Si l’on peut effectivement concevoir, pour certaines régions, une cohérence entre le territoire régional et la logique de bassin - on songe naturellement à l’Alsace -, cette cohérence est difficile à trouver pour les grands fleuves couvrant le territoire de plusieurs régions. Vous avez évoqué le cas de la Bretagne : cette région est couverte par le bassin Loire-Bretagne, mais la Loire intéresse également beaucoup d’autres régions.

Par ailleurs, aux termes de la loi organique du 1er août 2003, les expérimentations qui peuvent être menées doivent être susceptibles d’être étendues, si elles ont réussi, à tout le territoire. Cela signifie qu’une nouvelle compétence régionale en matière de gestion de l’eau ne pourrait faire l’objet d’une expérimentation que s’il était envisageable, le cas échéant, de l’étendre à l’ensemble des régions françaises.
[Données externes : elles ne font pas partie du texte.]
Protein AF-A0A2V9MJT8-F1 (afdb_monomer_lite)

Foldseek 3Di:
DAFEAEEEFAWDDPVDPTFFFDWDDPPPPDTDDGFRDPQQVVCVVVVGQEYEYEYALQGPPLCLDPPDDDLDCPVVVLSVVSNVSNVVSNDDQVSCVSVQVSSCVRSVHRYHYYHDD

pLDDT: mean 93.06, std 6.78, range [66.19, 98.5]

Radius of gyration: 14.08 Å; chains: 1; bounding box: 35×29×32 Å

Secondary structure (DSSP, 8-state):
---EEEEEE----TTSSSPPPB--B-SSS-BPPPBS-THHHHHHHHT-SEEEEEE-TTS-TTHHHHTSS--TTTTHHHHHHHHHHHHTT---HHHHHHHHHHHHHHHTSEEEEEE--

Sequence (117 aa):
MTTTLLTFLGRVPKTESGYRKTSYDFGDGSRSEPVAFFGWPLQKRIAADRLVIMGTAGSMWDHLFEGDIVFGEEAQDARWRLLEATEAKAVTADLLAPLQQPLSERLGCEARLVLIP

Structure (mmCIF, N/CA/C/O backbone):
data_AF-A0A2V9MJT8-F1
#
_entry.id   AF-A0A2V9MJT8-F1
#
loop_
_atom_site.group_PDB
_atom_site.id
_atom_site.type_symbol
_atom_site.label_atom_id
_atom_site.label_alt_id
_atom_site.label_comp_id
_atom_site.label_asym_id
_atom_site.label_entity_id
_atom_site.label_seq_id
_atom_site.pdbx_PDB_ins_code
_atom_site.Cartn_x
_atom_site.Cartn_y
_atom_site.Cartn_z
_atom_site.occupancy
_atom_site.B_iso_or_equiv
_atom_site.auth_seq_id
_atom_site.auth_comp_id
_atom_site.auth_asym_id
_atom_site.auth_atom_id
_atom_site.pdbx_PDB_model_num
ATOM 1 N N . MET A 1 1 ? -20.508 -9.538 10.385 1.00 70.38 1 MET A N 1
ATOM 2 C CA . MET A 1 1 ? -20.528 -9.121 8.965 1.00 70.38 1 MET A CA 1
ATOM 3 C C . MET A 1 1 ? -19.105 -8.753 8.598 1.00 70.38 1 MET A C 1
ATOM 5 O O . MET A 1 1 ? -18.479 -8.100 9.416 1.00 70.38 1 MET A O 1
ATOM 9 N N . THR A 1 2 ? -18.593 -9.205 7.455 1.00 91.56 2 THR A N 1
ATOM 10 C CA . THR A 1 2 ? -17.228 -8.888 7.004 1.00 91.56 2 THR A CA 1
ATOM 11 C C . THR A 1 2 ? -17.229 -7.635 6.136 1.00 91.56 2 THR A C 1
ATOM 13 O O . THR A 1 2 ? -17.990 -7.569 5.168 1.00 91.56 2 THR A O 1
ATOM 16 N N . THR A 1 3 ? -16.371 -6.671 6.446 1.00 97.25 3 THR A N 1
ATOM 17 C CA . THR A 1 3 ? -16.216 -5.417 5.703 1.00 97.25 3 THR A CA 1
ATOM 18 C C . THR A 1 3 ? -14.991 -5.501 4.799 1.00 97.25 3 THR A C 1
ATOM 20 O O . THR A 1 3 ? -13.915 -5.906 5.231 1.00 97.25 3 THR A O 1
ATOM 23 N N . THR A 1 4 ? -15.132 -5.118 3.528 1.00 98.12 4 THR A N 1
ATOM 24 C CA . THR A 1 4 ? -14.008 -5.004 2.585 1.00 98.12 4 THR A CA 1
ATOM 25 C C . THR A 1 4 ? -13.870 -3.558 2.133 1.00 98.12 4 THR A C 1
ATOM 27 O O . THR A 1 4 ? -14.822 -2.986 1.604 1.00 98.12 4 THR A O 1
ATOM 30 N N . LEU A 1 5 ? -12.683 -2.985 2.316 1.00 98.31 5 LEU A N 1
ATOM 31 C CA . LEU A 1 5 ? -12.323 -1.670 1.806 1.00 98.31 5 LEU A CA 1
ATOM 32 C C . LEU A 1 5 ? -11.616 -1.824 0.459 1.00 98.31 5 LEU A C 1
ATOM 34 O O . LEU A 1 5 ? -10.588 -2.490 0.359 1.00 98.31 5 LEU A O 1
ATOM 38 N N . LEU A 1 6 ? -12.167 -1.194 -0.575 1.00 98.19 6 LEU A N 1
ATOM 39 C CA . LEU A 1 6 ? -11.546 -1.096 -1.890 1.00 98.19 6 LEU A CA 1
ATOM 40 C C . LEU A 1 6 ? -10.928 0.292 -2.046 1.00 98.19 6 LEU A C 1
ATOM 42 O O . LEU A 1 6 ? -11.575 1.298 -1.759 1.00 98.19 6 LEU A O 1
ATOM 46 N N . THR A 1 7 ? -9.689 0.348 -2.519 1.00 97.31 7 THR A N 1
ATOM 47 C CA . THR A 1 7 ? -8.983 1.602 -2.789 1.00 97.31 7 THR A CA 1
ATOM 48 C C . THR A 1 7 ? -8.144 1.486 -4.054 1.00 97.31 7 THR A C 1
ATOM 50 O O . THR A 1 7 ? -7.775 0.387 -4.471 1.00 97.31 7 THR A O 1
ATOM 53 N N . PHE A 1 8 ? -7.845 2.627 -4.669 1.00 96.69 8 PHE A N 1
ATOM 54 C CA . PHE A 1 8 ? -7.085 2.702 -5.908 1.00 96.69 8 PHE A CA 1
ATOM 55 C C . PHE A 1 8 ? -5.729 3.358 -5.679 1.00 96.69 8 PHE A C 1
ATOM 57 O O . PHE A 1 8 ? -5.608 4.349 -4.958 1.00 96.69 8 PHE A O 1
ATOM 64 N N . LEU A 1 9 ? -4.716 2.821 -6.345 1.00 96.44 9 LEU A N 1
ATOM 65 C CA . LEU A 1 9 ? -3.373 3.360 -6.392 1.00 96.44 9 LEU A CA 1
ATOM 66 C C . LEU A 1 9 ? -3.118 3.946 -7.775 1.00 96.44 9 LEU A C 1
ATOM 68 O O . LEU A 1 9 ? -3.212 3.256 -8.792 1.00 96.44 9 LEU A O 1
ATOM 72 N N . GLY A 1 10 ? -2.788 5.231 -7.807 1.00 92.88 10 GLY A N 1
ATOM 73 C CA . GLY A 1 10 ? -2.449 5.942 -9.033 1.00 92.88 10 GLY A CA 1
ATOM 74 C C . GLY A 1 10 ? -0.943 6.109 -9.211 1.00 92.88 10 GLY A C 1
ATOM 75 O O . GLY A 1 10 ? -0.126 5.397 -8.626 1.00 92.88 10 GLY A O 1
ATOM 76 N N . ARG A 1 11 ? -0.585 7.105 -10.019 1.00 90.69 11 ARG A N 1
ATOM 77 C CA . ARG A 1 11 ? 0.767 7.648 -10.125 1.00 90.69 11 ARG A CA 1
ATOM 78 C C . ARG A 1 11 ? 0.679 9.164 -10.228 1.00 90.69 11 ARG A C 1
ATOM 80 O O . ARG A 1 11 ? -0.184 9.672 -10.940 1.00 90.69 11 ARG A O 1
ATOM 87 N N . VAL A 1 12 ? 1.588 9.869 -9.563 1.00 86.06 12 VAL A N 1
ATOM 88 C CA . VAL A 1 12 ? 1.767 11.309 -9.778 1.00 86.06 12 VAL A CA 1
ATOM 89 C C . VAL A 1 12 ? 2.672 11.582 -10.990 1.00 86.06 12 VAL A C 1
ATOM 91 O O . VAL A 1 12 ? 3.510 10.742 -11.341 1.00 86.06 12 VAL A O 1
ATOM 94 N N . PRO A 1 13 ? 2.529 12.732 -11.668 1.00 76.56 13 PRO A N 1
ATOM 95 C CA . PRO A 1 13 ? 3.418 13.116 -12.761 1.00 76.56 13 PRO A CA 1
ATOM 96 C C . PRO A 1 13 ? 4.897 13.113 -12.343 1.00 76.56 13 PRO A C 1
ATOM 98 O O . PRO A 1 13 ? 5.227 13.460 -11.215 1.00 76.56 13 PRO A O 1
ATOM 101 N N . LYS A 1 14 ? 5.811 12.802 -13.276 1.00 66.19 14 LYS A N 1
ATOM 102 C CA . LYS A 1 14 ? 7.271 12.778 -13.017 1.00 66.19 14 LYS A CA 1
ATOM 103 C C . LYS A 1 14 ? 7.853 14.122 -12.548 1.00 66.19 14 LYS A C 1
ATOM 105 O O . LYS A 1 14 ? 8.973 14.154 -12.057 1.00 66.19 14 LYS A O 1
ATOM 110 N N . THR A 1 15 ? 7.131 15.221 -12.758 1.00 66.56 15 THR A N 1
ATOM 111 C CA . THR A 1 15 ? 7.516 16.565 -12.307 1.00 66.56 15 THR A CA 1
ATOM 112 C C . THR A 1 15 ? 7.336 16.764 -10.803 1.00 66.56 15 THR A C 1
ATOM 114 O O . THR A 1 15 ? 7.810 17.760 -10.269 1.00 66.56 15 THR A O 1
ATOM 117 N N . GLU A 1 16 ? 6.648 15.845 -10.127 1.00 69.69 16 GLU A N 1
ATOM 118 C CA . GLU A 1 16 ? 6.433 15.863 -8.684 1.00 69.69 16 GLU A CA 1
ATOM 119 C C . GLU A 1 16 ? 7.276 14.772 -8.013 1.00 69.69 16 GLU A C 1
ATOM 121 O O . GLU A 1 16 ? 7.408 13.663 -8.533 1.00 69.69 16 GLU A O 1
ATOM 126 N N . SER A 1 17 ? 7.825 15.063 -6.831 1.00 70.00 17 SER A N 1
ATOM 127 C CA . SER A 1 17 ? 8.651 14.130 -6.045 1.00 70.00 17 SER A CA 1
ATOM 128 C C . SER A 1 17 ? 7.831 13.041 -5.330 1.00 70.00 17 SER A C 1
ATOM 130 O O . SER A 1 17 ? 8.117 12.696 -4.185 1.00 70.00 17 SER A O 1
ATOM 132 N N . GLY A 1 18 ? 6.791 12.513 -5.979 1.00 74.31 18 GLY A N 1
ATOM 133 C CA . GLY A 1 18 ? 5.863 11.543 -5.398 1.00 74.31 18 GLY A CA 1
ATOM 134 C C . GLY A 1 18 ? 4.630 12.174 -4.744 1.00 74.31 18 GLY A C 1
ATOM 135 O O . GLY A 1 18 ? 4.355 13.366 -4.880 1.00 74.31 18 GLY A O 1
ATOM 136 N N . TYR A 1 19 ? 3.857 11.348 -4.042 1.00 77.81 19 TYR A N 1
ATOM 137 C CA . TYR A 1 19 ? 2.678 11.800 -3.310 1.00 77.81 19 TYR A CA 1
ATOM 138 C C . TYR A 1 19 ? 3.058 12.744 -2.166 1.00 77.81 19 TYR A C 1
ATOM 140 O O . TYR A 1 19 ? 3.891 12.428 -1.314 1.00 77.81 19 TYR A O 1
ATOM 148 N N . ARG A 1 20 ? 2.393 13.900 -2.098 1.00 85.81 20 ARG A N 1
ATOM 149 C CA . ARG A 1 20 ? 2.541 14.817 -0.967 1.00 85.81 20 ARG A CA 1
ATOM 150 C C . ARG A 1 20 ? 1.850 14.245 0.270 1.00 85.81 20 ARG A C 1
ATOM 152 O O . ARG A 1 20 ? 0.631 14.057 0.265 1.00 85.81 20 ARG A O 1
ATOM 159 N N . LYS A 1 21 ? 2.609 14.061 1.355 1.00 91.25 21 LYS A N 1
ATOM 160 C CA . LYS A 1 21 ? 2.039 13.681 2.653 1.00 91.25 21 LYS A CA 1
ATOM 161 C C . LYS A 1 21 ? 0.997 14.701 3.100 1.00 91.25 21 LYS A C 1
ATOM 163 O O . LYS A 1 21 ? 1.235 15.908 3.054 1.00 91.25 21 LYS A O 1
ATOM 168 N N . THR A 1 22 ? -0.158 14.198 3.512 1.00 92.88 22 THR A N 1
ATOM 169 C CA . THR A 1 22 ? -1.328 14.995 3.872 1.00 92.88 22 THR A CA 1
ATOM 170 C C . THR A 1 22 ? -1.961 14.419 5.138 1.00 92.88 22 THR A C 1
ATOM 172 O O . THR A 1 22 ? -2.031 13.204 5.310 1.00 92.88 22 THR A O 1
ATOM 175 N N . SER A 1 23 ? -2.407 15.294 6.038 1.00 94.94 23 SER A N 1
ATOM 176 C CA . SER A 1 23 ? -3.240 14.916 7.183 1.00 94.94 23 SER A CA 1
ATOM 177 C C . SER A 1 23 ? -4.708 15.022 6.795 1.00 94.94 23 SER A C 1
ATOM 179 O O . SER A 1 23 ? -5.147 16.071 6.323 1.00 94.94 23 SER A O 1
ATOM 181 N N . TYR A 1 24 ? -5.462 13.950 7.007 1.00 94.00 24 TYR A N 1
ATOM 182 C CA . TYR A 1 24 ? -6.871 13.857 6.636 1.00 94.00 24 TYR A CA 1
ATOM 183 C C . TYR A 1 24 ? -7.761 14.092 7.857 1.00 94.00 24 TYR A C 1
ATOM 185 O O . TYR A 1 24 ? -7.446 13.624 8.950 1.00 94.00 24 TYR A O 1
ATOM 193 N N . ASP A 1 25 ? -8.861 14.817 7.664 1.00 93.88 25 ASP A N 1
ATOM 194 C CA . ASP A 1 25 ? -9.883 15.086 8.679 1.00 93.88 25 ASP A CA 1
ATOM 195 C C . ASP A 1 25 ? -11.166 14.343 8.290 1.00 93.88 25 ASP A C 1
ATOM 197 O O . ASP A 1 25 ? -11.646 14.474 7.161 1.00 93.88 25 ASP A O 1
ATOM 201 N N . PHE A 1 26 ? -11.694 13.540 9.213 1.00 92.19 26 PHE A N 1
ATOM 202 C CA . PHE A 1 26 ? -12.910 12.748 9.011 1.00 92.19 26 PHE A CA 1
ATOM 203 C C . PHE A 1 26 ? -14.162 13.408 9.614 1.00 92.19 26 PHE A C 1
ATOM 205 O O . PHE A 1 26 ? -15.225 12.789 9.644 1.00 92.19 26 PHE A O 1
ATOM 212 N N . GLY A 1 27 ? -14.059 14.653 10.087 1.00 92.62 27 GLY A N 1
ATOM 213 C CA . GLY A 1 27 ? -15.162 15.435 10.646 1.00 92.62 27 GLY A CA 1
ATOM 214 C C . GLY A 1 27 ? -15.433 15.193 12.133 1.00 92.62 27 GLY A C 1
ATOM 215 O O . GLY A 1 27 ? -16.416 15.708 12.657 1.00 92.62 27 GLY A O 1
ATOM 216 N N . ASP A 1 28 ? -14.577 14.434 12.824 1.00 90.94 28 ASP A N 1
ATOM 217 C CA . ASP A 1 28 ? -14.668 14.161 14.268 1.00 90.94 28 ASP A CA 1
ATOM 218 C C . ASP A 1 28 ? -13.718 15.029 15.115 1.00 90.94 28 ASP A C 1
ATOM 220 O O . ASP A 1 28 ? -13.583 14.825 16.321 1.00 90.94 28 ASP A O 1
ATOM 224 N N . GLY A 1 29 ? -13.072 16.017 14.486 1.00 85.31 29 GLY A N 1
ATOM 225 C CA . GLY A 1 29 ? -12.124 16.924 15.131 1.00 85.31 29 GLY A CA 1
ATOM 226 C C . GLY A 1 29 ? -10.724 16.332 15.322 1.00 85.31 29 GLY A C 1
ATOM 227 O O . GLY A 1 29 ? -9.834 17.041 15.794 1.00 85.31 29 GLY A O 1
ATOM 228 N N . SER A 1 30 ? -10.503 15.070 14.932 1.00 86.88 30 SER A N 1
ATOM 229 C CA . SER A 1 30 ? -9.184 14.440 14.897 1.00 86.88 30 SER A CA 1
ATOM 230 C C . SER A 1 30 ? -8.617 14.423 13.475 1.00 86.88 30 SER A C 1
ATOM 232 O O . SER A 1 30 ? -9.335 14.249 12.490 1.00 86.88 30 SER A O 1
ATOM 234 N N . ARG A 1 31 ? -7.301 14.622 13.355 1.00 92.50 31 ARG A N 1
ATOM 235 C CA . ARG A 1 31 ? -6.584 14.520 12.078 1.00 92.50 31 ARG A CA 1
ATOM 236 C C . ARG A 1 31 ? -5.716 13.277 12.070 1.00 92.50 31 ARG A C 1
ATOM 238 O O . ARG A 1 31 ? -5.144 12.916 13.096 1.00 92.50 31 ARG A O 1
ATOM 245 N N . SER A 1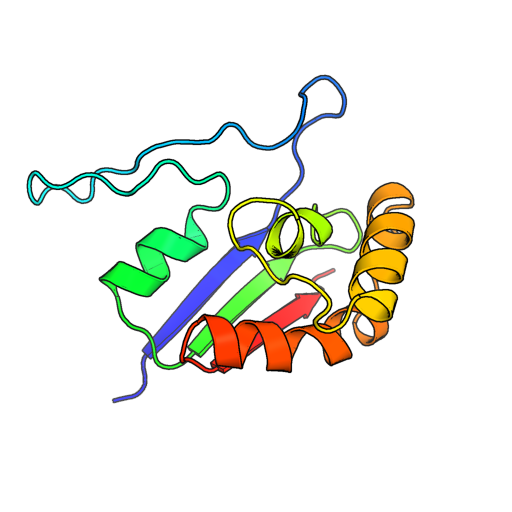 32 ? -5.573 12.659 10.904 1.00 93.50 32 SER A N 1
ATOM 246 C CA . SER A 1 32 ? -4.592 11.596 10.727 1.00 93.50 32 SER A CA 1
ATOM 247 C C . SER A 1 32 ? -3.165 12.138 10.819 1.00 93.50 32 SER A C 1
ATOM 249 O O . SER A 1 32 ? -2.887 13.287 10.452 1.00 93.50 32 SER A O 1
ATOM 251 N N . GLU A 1 33 ? -2.239 11.253 11.182 1.00 92.75 33 GLU A N 1
ATOM 252 C CA . GLU A 1 33 ? -0.823 11.457 10.882 1.00 92.75 33 GLU A CA 1
ATOM 253 C C . GLU A 1 33 ? -0.634 11.775 9.384 1.00 92.75 33 GLU A C 1
ATOM 255 O O . GLU A 1 33 ? -1.407 11.265 8.554 1.00 92.75 33 GLU A O 1
ATOM 260 N N . PRO A 1 34 ? 0.350 12.618 9.016 1.00 94.38 34 PRO A N 1
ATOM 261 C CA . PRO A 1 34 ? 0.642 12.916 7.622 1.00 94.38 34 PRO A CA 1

Or c’est là que se situe le problème : les bassins hydrographiques dépassent largement les territoires des régions.

Ce que vous proposez pourrait sans doute s’appliquer en Alsace. En Bretagne, ce serait déjà beaucoup plus difficile, à moins de faire sortir, en quelque sorte, la Loire de la Bretagne, ce qui poserait peut-être un problème à la Loire-Atlantique...

En tout état de cause, très peu de régions sont susceptibles de se prêter au dispositif que vous avez imaginé. C’est pourquoi il ne me paraît pas possible d’envisager une telle expérimentation.

J’ajoute qu’il s’agit aussi de compétences qui concernent directement l’Etat. Il semble difficile que l’Etat se dessaisisse complètement d’une compétence et d’un contrôle sur la gestion et la protection de l’eau alors qu’il reste, face aux institutions européennes, seul responsable de la bonne application des directives.

Enfin, on peut se demander s’il serait bien pertinent d’ajouter un autre acteur dans la gestion de l’eau, en l’occurrence la région, alors même que, comme le disait le rapporteur, celle-ci exerce déjà des compétences aussi nombreuses qu’importantes. Gardons-nous du risque de créer une confusion entre les différents acteurs de la gestion de l’eau. Mieux vaut aller dans le sens de la clarification, comme nous le proposons avec ce projet de loi.

Telles sont les raisons pour lesquelles j’émets un avis défavorable sur cet amendement, après avoir, croyez-le bien, madame la sénatrice, soigneusement analysé votre proposition.

M. le président. Je mets aux voix l’amendement n° 523.